Here we observe the effect of restricting the \(x\) range in the energy plots. Since energy and \(x\) are correlated, restricting the \(x\) values affects the energy distribution.

Since the two \(u-x\) clusters overlap in \(x\), particles with \(x>0\) are composed by a big fraction of the cluster with positive mean \(x\), but also a small fraction of the other cluster. The energy peaks are thus modified with the respective factors, as can be seen in the plot. The analogous effect happens for particles with \(x<0\).

# Lethargy-x 2D plot

xx = np.linspace(-30,30,20)

fig,scores = s.plot2D_integr(["u","x"], [uu,xx], scale="log")

plt.clim(vmin=1e-5)
plt.tight_layout()
plt.show()

Position plots

# Plot x distribution

xx = np.linspace(-30,30,30)
pdf_1 = 0.5 * np.exp(-((xx-mu_x_1)/sigma_x)**2/2)/(sigma_x*np.sqrt(2*np.pi))
pdf_2 = 0.5 * np.exp(-((xx-mu_x_2)/sigma_x)**2/2)/(sigma_x*np.sqrt(2*np.pi))

fig,scores = s.plot_integr("x", xx)

hist = mcpl_hist(resampled, 1, xx)
widths = (xx[1:]-xx[:-1])
plt.bar(xx[:-1], hist, width=widths, align="edge", linewidth=.5, ec="k",
        fc="g", alpha=.7, label="Resampled")

plt.plot(xx, pdf_1+pdf_2, 'xr', zorder=3, label="Analytic")

plt.legend()
plt.tight_layout()
plt.show()

We observe again that both the KDE curve and the histogram of resampled particles follow the original distribution.

# Plot xy distribution

xx = np.linspace(-30,30,30)
yy = np.linspace(-30,30,30)
fig,scores = s.plot2D_integr(["x","y"], [xx,yy])
plt.tight_layout()
plt.show()

Direction plots

# Plot dz distribution

ddz = np.linspace(0,1,30)
pdf = 2 * ddz

fig,[scores,errs] = s.plot_integr("dz", ddz, yscale="linear")

hist = mcpl_hist(resampled, 6, ddz)
hist = np.concatenate((hist, hist[-1:]))
plt.plot(ddz, hist, ds='steps-post', label="Resampled")

plt.plot(ddz, pdf, 'x', zorder=3, label="Analytic")

fig,[scores,errs] = s.plot_integr("dz", ddz, vec0=vec0, yscale="linear", label="x>0, KDE")

hist = mcpl_hist(resampled, 6, ddz, part0=part0)
hist = np.concatenate((hist, hist[-1:]))
plt.plot(ddz, hist, ds='steps-post', label="x>0, Resampled")

plt.plot(ddz, 0.5*pdf, 'x', zorder=3, label="x>0, Analytic")

plt.ylim(bottom=0)
plt.grid()
plt.legend()
plt.tight_layout()
plt.show()

We here observe the effect of restricting the \(x\) range in the \(\mu\) plot.
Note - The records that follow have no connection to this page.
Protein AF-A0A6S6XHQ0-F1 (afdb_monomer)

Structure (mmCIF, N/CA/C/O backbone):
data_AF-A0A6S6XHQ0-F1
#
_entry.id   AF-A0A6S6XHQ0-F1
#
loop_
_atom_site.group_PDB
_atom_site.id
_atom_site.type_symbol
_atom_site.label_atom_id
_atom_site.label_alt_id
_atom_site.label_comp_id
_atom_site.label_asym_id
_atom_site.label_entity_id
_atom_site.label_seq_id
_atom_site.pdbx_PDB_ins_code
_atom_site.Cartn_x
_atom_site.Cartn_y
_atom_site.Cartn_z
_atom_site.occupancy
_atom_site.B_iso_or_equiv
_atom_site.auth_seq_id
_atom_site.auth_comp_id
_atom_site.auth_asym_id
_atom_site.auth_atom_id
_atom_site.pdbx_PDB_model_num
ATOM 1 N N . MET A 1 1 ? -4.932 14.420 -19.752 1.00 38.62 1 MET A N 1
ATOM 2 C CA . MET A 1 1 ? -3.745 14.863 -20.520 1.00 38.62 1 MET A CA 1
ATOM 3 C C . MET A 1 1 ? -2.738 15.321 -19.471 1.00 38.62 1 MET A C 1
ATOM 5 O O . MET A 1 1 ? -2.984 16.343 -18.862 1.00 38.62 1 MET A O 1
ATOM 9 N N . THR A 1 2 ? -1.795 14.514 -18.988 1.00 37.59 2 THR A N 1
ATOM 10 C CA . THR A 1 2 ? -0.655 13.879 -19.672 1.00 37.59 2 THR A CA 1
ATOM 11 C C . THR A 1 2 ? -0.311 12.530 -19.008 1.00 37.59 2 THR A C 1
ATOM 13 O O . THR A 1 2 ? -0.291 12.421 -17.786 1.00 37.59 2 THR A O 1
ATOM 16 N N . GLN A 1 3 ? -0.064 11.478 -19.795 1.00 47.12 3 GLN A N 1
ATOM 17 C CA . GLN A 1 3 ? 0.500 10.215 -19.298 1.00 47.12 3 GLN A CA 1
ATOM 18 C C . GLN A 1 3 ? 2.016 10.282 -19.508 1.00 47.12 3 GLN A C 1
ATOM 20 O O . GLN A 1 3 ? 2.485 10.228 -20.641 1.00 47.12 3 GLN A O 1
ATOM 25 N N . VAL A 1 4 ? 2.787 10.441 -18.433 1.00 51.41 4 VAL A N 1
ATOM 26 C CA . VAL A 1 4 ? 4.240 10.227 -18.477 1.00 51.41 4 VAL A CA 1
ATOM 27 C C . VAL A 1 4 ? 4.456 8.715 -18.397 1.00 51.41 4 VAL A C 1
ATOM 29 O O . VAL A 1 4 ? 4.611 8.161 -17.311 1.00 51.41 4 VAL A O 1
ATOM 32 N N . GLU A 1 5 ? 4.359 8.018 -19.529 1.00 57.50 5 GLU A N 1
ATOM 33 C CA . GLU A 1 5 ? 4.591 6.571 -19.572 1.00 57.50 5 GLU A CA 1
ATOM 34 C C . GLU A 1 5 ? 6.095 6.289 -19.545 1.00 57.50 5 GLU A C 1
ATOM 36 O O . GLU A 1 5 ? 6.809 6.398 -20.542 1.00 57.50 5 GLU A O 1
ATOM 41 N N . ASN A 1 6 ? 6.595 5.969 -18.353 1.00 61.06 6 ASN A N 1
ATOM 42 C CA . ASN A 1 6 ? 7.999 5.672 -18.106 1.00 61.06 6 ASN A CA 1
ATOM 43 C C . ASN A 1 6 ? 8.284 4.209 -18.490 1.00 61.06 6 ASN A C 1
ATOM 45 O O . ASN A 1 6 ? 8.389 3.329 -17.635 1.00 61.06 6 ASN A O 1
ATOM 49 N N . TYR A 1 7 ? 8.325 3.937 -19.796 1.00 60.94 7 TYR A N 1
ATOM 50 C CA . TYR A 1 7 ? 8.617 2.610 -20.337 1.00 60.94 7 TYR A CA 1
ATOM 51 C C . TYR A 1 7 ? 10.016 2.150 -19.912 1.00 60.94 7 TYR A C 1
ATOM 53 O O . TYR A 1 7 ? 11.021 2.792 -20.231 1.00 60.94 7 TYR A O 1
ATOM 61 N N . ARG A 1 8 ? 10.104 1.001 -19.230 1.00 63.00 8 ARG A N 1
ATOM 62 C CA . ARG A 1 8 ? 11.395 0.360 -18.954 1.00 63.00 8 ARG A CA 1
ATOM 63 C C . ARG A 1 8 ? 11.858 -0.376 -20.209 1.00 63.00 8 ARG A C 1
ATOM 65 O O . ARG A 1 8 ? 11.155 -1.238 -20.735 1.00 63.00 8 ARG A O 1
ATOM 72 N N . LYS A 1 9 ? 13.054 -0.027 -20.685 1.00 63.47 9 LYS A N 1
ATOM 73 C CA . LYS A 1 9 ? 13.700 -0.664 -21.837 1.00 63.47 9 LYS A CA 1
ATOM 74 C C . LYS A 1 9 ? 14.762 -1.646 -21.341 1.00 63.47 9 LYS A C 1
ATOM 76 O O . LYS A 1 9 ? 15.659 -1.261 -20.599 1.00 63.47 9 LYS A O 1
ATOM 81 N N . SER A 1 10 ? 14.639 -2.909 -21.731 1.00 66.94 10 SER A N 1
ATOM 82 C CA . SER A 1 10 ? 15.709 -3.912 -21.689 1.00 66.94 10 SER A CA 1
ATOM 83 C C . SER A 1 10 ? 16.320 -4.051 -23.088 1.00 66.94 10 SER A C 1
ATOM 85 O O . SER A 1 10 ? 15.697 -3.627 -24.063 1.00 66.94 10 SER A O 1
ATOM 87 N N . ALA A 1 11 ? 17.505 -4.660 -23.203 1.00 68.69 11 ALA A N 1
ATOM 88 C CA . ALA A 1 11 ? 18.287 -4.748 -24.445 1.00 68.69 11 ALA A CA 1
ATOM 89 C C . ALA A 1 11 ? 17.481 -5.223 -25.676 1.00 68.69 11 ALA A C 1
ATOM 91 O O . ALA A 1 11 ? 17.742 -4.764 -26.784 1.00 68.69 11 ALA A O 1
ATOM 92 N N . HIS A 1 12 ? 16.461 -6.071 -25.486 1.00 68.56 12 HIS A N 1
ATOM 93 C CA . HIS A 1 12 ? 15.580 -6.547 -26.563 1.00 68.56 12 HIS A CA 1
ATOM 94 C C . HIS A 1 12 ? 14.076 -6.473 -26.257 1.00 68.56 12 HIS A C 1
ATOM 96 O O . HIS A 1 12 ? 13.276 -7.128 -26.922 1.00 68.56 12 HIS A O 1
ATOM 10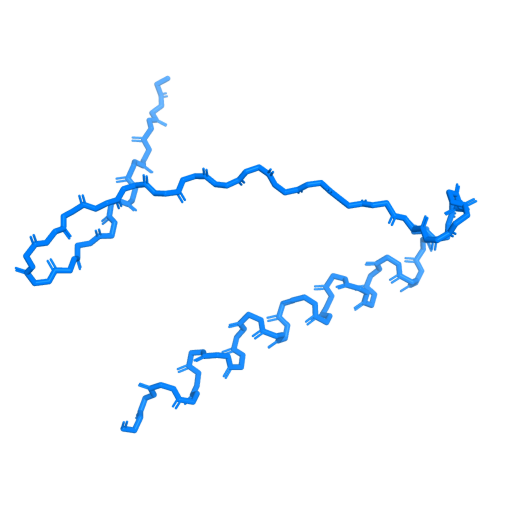2 N N . SER A 1 13 ? 13.638 -5.703 -25.255 1.00 60.53 13 SER A N 1
ATOM 103 C CA . SER A 1 13 ? 12.201 -5.600 -24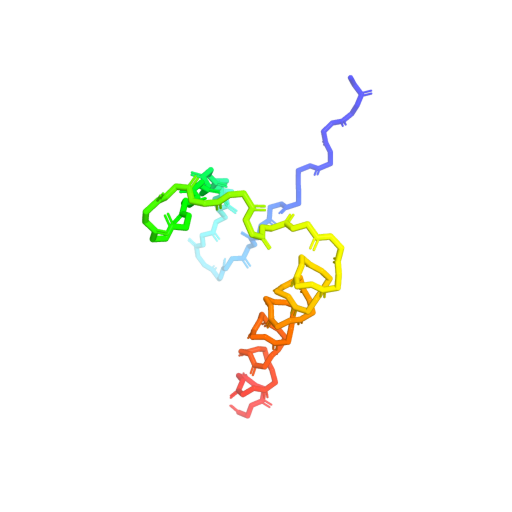.948 1.00 60.53 13 SER A CA 1
ATOM 104 C C . SER A 1 13 ? 11.856 -4.303 -24.228 1.00 60.53 13 SER A C 1
ATOM 106 O O . SER A 1 13 ? 12.475 -3.958 -23.223 1.00 60.53 13 SER A O 1
ATOM 108 N N . THR A 1 14 ? 10.829 -3.609 -24.716 1.00 72.50 14 THR A N 1
ATOM 109 C CA . THR A 1 14 ? 10.205 -2.476 -24.021 1.00 72.50 14 THR A CA 1
ATOM 110 C C . THR A 1 14 ? 8.937 -2.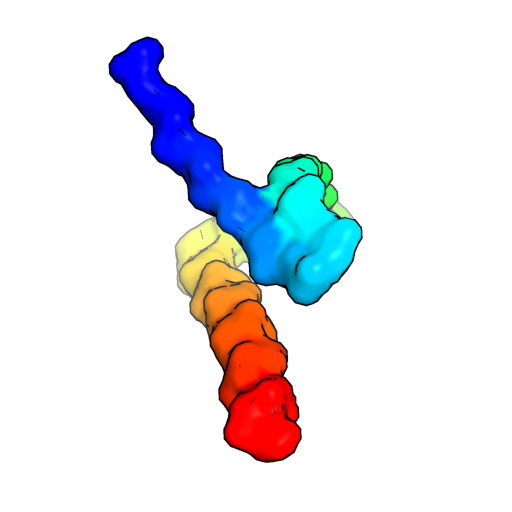987 -23.355 1.00 72.50 14 THR A C 1
ATOM 112 O O . THR A 1 14 ? 8.085 -3.545 -24.040 1.00 72.50 14 THR A O 1
ATOM 115 N N . TYR A 1 15 ? 8.824 -2.841 -22.035 1.00 73.19 15 TYR A N 1
ATOM 116 C CA . TYR A 1 15 ? 7.677 -3.347 -21.285 1.00 73.19 15 TYR A CA 1
ATOM 117 C C . TYR A 1 15 ? 7.094 -2.277 -20.362 1.00 73.19 15 TYR A C 1
ATOM 119 O O . TYR A 1 15 ? 7.818 -1.519 -19.712 1.00 73.19 15 TYR A O 1
ATOM 127 N N . ASP A 1 16 ? 5.768 -2.259 -20.289 1.00 70.88 16 ASP A N 1
ATOM 128 C CA . ASP A 1 16 ? 5.000 -1.566 -19.262 1.00 70.88 16 ASP A CA 1
ATOM 129 C C . ASP A 1 16 ? 4.240 -2.630 -18.471 1.00 70.88 16 ASP A C 1
ATOM 131 O O . ASP A 1 16 ? 3.360 -3.306 -19.002 1.00 70.88 16 ASP A O 1
ATOM 135 N N . ILE A 1 17 ? 4.645 -2.849 -17.220 1.00 75.56 17 ILE A N 1
ATOM 136 C CA . ILE A 1 17 ? 4.043 -3.878 -16.372 1.00 75.56 17 ILE A CA 1
ATOM 137 C C . ILE A 1 17 ? 3.411 -3.198 -15.163 1.00 75.56 17 ILE A C 1
ATOM 139 O O . ILE A 1 17 ? 4.082 -2.861 -14.184 1.00 75.56 17 ILE A O 1
ATOM 143 N N . LYS A 1 18 ? 2.094 -3.008 -15.248 1.00 82.12 18 LYS A N 1
ATOM 144 C CA . LYS A 1 18 ? 1.253 -2.414 -14.206 1.00 82.12 18 LYS A CA 1
ATOM 145 C C . LYS A 1 18 ? 0.623 -3.537 -13.372 1.00 82.12 18 LYS A C 1
ATOM 147 O O . LYS A 1 18 ? -0.122 -4.359 -13.893 1.00 82.12 18 LYS A O 1
ATOM 152 N N . TYR A 1 19 ? 0.922 -3.579 -12.071 1.00 82.94 19 TYR A N 1
ATOM 153 C CA . TYR A 1 19 ? 0.388 -4.586 -11.143 1.00 82.94 19 TYR A CA 1
ATOM 154 C C . TYR A 1 19 ? -0.618 -3.972 -10.160 1.00 82.94 19 TYR A C 1
ATOM 156 O O . TYR A 1 19 ? -0.305 -2.995 -9.482 1.00 82.94 19 TYR A O 1
ATOM 164 N N . HIS A 1 20 ? -1.787 -4.603 -10.010 1.00 86.69 20 HIS A N 1
ATOM 165 C CA . HIS A 1 20 ? -2.759 -4.304 -8.952 1.00 86.69 20 HIS A CA 1
ATOM 166 C C . HIS A 1 20 ? -2.690 -5.383 -7.864 1.00 86.69 20 HIS A C 1
ATOM 168 O O . HIS A 1 20 ? -3.286 -6.448 -7.994 1.00 86.69 20 HIS A O 1
ATOM 174 N N . LEU A 1 21 ? -1.949 -5.112 -6.787 1.00 83.19 21 LEU A N 1
ATOM 175 C CA . LEU A 1 21 ? -1.822 -6.022 -5.647 1.00 83.19 21 LEU A CA 1
ATOM 176 C C . LEU A 1 21 ? -2.619 -5.498 -4.449 1.00 83.19 21 LEU A C 1
ATOM 178 O O . LEU A 1 21 ? -2.321 -4.427 -3.920 1.00 83.19 21 LEU A O 1
ATOM 182 N N . VAL A 1 22 ? -3.583 -6.291 -3.982 1.00 87.38 22 VAL A N 1
ATOM 183 C CA . VAL A 1 22 ? -4.348 -6.042 -2.754 1.00 87.38 22 VAL A CA 1
ATOM 184 C C . VAL A 1 22 ? -4.139 -7.222 -1.812 1.00 87.38 22 VAL A C 1
ATOM 186 O O . VAL A 1 22 ? -4.232 -8.373 -2.228 1.00 87.38 22 VAL A O 1
ATOM 189 N N . TRP A 1 23 ? -3.853 -6.953 -0.539 1.00 84.19 23 TRP A N 1
ATOM 190 C CA . TRP A 1 23 ? -3.720 -7.990 0.485 1.00 84.19 23 TRP A CA 1
ATOM 191 C C . TRP A 1 23 ? -4.488 -7.606 1.750 1.00 84.19 23 TRP A C 1
ATOM 193 O O . TRP A 1 23 ? -4.690 -6.428 2.043 1.00 84.19 23 TRP A O 1
ATOM 203 N N . ILE A 1 24 ? -4.915 -8.618 2.507 1.00 83.50 24 ILE A N 1
ATOM 204 C CA . ILE A 1 24 ? -5.716 -8.477 3.731 1.00 83.50 24 ILE A CA 1
ATOM 205 C C . ILE A 1 24 ? -4.972 -9.153 4.889 1.00 83.50 24 ILE A C 1
ATOM 207 O O . ILE A 1 24 ? -4.197 -10.088 4.690 1.00 83.50 24 ILE A O 1
ATOM 211 N N . THR A 1 25 ? -5.180 -8.669 6.113 1.00 87.81 25 THR A N 1
ATOM 212 C CA . THR A 1 25 ? -4.595 -9.254 7.324 1.00 87.81 25 THR A CA 1
ATOM 213 C C . THR A 1 25 ? -5.281 -10.559 7.722 1.00 87.81 25 THR A C 1
ATOM 215 O O . THR A 1 25 ? -6.470 -10.781 7.469 1.00 87.81 25 THR A O 1
ATOM 218 N N . LYS A 1 26 ? -4.534 -11.432 8.407 1.00 84.12 26 LYS A N 1
ATOM 219 C CA . LYS A 1 26 ? -5.094 -12.643 9.015 1.00 84.12 26 LYS A CA 1
ATOM 220 C C . LYS A 1 26 ? -6.274 -12.260 9.923 1.00 84.12 26 LYS A C 1
ATOM 222 O O . LYS A 1 26 ? -6.157 -11.343 10.737 1.00 84.12 26 LYS A O 1
ATOM 227 N N . TYR A 1 27 ? -7.404 -12.955 9.771 1.00 89.19 27 TYR A N 1
ATOM 228 C CA . TYR A 1 27 ? -8.660 -12.713 10.503 1.00 89.19 27 TYR A CA 1
ATOM 229 C C . TYR A 1 27 ? -9.347 -11.361 10.240 1.00 89.19 27 TYR A C 1
ATOM 231 O O . TYR A 1 27 ? -10.195 -10.960 11.032 1.00 89.19 27 TYR A O 1
ATOM 239 N N . ARG A 1 28 ? -8.994 -10.648 9.157 1.00 78.69 28 ARG A N 1
ATOM 240 C CA . ARG A 1 28 ? -9.614 -9.366 8.757 1.00 78.69 28 ARG A CA 1
ATOM 241 C C . ARG A 1 28 ? -9.651 -8.307 9.867 1.00 78.69 28 ARG A C 1
ATOM 243 O O . ARG A 1 28 ? -10.488 -7.408 9.847 1.00 78.69 28 ARG A O 1
ATOM 250 N N . LYS A 1 29 ? -8.746 -8.389 10.844 1.00 78.69 29 LYS A N 1
ATOM 251 C CA . LYS A 1 29 ? -8.674 -7.386 11.908 1.00 78.69 29 LYS A CA 1
ATOM 252 C C . LYS A 1 29 ? -8.179 -6.069 11.313 1.00 78.69 29 LYS A C 1
ATOM 254 O O . LYS A 1 29 ? -7.195 -6.063 10.567 1.00 78.69 29 LYS A O 1
ATOM 259 N N . ALA A 1 30 ? -8.809 -4.959 11.694 1.00 77.81 30 ALA A N 1
ATOM 260 C CA . ALA A 1 30 ? -8.408 -3.599 11.323 1.00 77.81 30 ALA A CA 1
ATOM 261 C C . ALA A 1 30 ? -7.140 -3.147 12.085 1.00 77.81 30 ALA A C 1
ATOM 263 O O . ALA A 1 30 ? -7.111 -2.115 12.745 1.00 77.81 30 ALA A O 1
ATOM 264 N N . VAL A 1 31 ? -6.081 -3.961 12.026 1.00 79.75 31 VAL A N 1
ATOM 265 C CA . VAL A 1 31 ? -4.786 -3.726 12.690 1.00 79.75 31 VAL A CA 1
ATOM 266 C C . VAL A 1 31 ? -3.869 -2.795 11.894 1.00 79.75 31 VAL A C 1
ATOM 268 O O . VAL A 1 31 ? -2.831 -2.372 12.396 1.00 79.75 31 VAL A O 1
ATOM 271 N N . LEU A 1 32 ? -4.237 -2.451 10.657 1.00 76.19 32 LEU A N 1
ATOM 272 C CA . LEU A 1 32 ? -3.481 -1.536 9.798 1.00 76.19 32 LEU A CA 1
ATOM 273 C C . LEU A 1 32 ? -3.781 -0.066 10.130 1.00 76.19 32 LEU A C 1
ATOM 275 O O . LEU A 1 32 ? -4.055 0.731 9.236 1.00 76.19 32 LEU A O 1
ATOM 279 N N . THR A 1 33 ? -3.691 0.302 11.408 1.00 81.81 33 THR A N 1
ATOM 280 C CA . THR A 1 33 ? -3.975 1.663 11.883 1.00 81.81 33 THR A CA 1
ATOM 281 C C . THR A 1 33 ? -2.816 2.181 12.739 1.00 81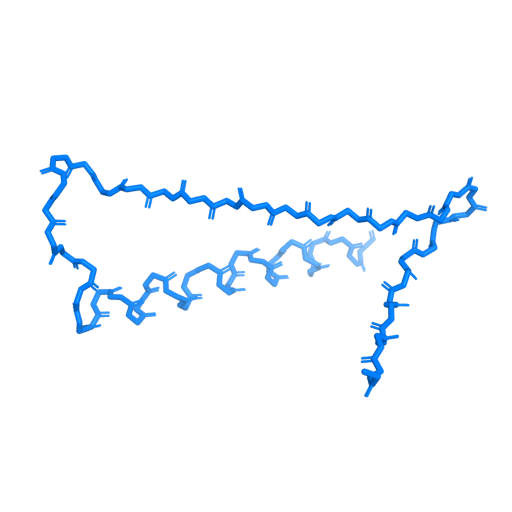.81 33 THR A C 1
ATOM 283 O O . THR A 1 33 ? -2.157 1.424 13.456 1.00 81.81 33 THR A O 1
ATOM 286 N N . GLY A 1 34 ? -2.521 3.480 12.637 1.00 85.19 34 GLY A N 1
ATOM 287 C CA . GLY A 1 34 ? -1.484 4.147 13.430 1.00 85.19 34 GLY A CA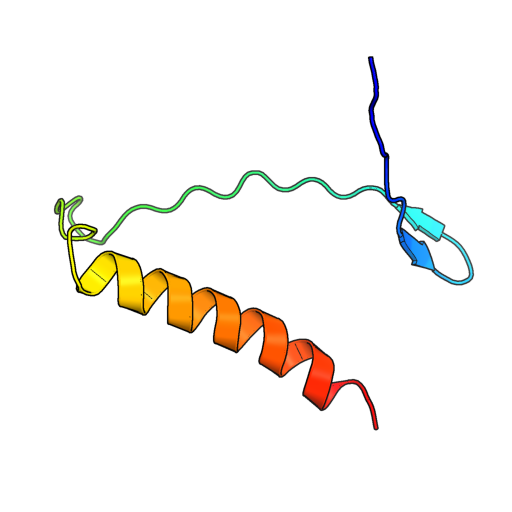 1
ATOM 288 C C . GLY A 1 34 ? -0.059 3.651 13.149 1.00 85.19 34 GLY A C 1
ATOM 289 O O . GLY A 1 34 ? 0.367 3.533 11.998 1.00 85.19 34 GLY A O 1
ATOM 290 N N . LYS A 1 35 ? 0.693 3.360 14.219 1.00 85.94 35 LYS A N 1
ATOM 291 C CA . LYS A 1 35 ? 2.133 3.032 14.168 1.00 85.94 35 LYS A CA 1
ATOM 292 C C . LYS A 1 35 ? 2.444 1.762 13.364 1.00 85.94 35 LYS A C 1
ATOM 294 O O . LYS A 1 35 ? 3.482 1.693 12.709 1.00 85.94 35 LYS A O 1
ATOM 299 N N . ILE A 1 36 ? 1.543 0.776 13.377 1.00 84.62 36 ILE A N 1
ATOM 300 C CA . ILE A 1 36 ? 1.725 -0.494 12.655 1.00 84.62 36 ILE A CA 1
ATOM 301 C C . ILE A 1 36 ? 1.698 -0.245 11.144 1.00 84.62 36 ILE A C 1
ATOM 303 O O . ILE A 1 36 ? 2.590 -0.697 10.431 1.00 84.62 36 ILE A O 1
ATOM 307 N N . ALA A 1 37 ? 0.739 0.553 10.662 1.00 86.25 37 ALA A N 1
ATOM 308 C CA . ALA A 1 37 ? 0.635 0.899 9.245 1.00 86.25 37 ALA A CA 1
ATOM 309 C C . ALA A 1 37 ? 1.882 1.634 8.737 1.00 86.25 37 ALA A C 1
ATOM 311 O O . ALA A 1 37 ? 2.348 1.373 7.624 1.00 86.25 37 ALA A O 1
ATOM 312 N N . GLN A 1 38 ? 2.438 2.527 9.560 1.00 88.81 38 GLN A N 1
ATOM 313 C CA . GLN A 1 38 ? 3.669 3.239 9.239 1.00 88.81 38 GLN A CA 1
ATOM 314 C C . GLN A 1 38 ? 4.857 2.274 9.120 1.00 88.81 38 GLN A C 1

Since \(\mu\) is not correlated with \(x\), its distribution for \(x>0\) is the same (linear), but with half the intensity.

Besides, although the Python KDE fails to match the analytic distribution near \(dz=1\), due to border effects, the resampled data do match it. This is because the sampling algorithms take into account the nature of the direction vector.

# Plot dx-dy distribution

ddx = np.linspace(-1,1,30)
ddy = np.linspace(-1,1,30)

fig,scores = s.plot2D_integr(["dx","dy"], [ddx,ddy], scale="linear")

plt.gca().set_aspect(1)
plt.tight_layout()
plt.show()

For a cosine distribution, the density projected in the \(dx-dy\) plane is uniform.